TASK REQUIREMENTS – Word for word, restate the lines from the start of the data below through the line containing "ATOM 10 C CA".

(Collected data entries)
* * *

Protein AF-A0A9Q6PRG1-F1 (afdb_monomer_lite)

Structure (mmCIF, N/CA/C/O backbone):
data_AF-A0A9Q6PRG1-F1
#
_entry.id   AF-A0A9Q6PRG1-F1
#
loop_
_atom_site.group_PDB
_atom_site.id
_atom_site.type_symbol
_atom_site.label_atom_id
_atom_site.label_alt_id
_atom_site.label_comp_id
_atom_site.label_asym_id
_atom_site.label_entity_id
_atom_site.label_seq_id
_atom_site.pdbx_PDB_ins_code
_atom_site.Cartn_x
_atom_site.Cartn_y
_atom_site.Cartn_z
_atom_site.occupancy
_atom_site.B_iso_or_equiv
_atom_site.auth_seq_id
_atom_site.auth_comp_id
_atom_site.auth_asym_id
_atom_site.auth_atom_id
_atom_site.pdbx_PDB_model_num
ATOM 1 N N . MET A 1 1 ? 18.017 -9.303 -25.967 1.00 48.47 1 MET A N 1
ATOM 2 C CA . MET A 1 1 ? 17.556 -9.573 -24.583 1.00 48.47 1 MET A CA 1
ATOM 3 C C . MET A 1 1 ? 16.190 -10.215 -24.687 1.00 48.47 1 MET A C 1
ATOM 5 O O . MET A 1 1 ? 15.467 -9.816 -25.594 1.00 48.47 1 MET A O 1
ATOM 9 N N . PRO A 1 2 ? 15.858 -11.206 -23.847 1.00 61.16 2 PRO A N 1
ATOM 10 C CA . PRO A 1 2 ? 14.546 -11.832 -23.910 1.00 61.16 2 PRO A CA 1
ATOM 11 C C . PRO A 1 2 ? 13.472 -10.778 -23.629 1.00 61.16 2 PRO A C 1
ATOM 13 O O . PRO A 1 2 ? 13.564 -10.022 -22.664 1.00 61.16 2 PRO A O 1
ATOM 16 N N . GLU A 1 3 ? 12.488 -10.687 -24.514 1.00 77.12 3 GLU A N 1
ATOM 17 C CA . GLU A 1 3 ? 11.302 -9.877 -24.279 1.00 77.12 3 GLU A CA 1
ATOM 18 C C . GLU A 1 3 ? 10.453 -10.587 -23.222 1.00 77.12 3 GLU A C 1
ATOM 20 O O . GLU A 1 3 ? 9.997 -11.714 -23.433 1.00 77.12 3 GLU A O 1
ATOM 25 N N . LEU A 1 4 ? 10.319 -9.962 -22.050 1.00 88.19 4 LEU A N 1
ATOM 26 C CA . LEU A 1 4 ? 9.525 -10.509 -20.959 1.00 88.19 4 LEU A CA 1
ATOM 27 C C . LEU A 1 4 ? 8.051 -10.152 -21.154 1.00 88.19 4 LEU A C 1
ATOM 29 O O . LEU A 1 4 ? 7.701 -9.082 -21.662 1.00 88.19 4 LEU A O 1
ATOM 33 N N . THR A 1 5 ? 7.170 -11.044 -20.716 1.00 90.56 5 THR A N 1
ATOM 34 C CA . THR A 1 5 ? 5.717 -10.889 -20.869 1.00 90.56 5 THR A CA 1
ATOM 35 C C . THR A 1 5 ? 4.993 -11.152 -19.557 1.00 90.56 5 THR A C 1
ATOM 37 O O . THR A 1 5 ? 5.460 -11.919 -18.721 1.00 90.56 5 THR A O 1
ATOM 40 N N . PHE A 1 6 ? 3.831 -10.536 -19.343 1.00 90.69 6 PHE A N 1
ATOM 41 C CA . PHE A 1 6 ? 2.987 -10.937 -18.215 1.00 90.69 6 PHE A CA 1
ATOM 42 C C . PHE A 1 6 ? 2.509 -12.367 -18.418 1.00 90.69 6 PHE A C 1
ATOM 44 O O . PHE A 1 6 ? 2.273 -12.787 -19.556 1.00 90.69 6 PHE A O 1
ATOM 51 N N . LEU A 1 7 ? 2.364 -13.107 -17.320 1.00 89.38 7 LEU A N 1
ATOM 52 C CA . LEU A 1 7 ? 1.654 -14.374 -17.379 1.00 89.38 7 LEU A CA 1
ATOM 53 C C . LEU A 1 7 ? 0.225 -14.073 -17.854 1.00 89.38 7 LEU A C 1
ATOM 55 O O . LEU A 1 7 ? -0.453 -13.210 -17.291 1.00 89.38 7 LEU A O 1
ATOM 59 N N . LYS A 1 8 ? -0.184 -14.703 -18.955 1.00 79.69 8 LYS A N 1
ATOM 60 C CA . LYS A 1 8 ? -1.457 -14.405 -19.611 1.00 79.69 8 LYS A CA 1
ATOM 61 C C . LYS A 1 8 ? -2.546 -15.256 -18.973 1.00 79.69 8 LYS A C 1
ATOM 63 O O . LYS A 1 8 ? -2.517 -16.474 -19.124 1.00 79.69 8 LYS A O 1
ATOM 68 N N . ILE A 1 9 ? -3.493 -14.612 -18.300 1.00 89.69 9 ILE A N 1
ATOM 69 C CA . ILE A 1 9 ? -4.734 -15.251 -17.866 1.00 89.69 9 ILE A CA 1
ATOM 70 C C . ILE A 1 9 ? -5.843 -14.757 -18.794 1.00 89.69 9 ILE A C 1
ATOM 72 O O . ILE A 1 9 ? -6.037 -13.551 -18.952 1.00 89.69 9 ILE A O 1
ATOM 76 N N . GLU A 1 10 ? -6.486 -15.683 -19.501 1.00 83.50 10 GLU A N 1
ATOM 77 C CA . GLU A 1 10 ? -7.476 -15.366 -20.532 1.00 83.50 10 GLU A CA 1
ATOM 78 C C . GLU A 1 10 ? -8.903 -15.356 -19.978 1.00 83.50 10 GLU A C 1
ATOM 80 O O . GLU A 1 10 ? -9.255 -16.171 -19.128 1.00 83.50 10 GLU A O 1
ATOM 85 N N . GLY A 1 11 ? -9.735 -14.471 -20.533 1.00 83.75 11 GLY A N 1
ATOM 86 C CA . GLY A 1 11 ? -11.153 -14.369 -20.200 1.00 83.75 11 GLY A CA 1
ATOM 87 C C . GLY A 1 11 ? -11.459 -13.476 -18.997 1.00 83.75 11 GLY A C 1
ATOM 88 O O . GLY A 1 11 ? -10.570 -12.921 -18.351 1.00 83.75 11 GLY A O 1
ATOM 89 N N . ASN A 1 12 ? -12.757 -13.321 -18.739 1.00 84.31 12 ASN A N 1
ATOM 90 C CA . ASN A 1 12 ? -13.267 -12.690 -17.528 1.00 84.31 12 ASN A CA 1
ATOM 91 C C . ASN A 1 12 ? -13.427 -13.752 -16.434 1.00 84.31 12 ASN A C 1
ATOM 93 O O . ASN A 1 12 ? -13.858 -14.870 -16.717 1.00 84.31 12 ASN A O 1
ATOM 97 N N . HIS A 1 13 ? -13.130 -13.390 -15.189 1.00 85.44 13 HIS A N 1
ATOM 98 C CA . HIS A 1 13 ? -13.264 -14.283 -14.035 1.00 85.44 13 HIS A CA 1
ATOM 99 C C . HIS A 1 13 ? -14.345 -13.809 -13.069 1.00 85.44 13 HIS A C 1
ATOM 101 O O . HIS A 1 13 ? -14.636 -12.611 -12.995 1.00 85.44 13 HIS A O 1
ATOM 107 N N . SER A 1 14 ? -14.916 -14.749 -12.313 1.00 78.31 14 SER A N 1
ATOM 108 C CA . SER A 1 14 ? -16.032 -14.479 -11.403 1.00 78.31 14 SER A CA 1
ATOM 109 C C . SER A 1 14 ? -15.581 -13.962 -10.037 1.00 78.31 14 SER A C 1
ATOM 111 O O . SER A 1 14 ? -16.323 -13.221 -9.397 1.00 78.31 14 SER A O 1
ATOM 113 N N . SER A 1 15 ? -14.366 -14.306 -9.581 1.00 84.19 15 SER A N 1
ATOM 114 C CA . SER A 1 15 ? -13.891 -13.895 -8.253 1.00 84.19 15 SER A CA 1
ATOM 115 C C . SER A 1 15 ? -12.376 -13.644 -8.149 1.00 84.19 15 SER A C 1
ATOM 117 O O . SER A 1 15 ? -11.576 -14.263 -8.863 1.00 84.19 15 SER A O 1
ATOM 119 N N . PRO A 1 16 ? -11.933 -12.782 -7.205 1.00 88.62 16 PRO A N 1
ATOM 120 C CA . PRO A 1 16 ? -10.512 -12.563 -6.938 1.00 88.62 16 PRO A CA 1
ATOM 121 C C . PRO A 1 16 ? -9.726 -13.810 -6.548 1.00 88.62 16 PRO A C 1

* * *

WRITTEN ANSWER –
Protein AF-A0A9Q6PRG1-F1 (afdb_monomer_lite)

Structure (mmCIF, N/CA/C/O backbone):
data_AF-A0A9Q6PRG1-F1
#
_entry.id   AF-A0A9Q6PRG1-F1
#
loop_
_atom_site.group_PDB
_atom_site.id
_atom_site.type_symbol
_atom_site.label_atom_id
_atom_site.label_alt_id
_atom_site.label_comp_id
_atom_site.label_asym_id
_atom_site.label_entity_id
_atom_site.label_seq_id
_atom_site.pdbx_PDB_ins_code
_atom_site.Cartn_x
_atom_site.Cartn_y
_atom_site.Cartn_z
_atom_site.occupancy
_atom_site.B_iso_or_equiv
_atom_site.auth_seq_id
_atom_site.auth_comp_id
_atom_site.auth_asym_id
_atom_site.auth_atom_id
_atom_site.pdbx_PDB_model_num
ATOM 1 N N . MET A 1 1 ? 18.017 -9.303 -25.967 1.00 48.47 1 MET A N 1
ATOM 2 C CA . MET A 1 1 ? 17.556 -9.573 -24.583 1.00 48.47 1 MET A CA 1
ATOM 3 C C . MET A 1 1 ? 16.190 -10.215 -24.687 1.00 48.47 1 MET A C 1
ATOM 5 O O . MET A 1 1 ? 15.467 -9.816 -25.594 1.00 48.47 1 MET A O 1
ATOM 9 N N . PRO A 1 2 ? 15.858 -11.206 -23.847 1.00 61.16 2 PRO A N 1
ATOM 10 C CA . PRO A 1 2 ? 14.546 -11.832 -23.910 1.00 61.16 2 PRO A CA 1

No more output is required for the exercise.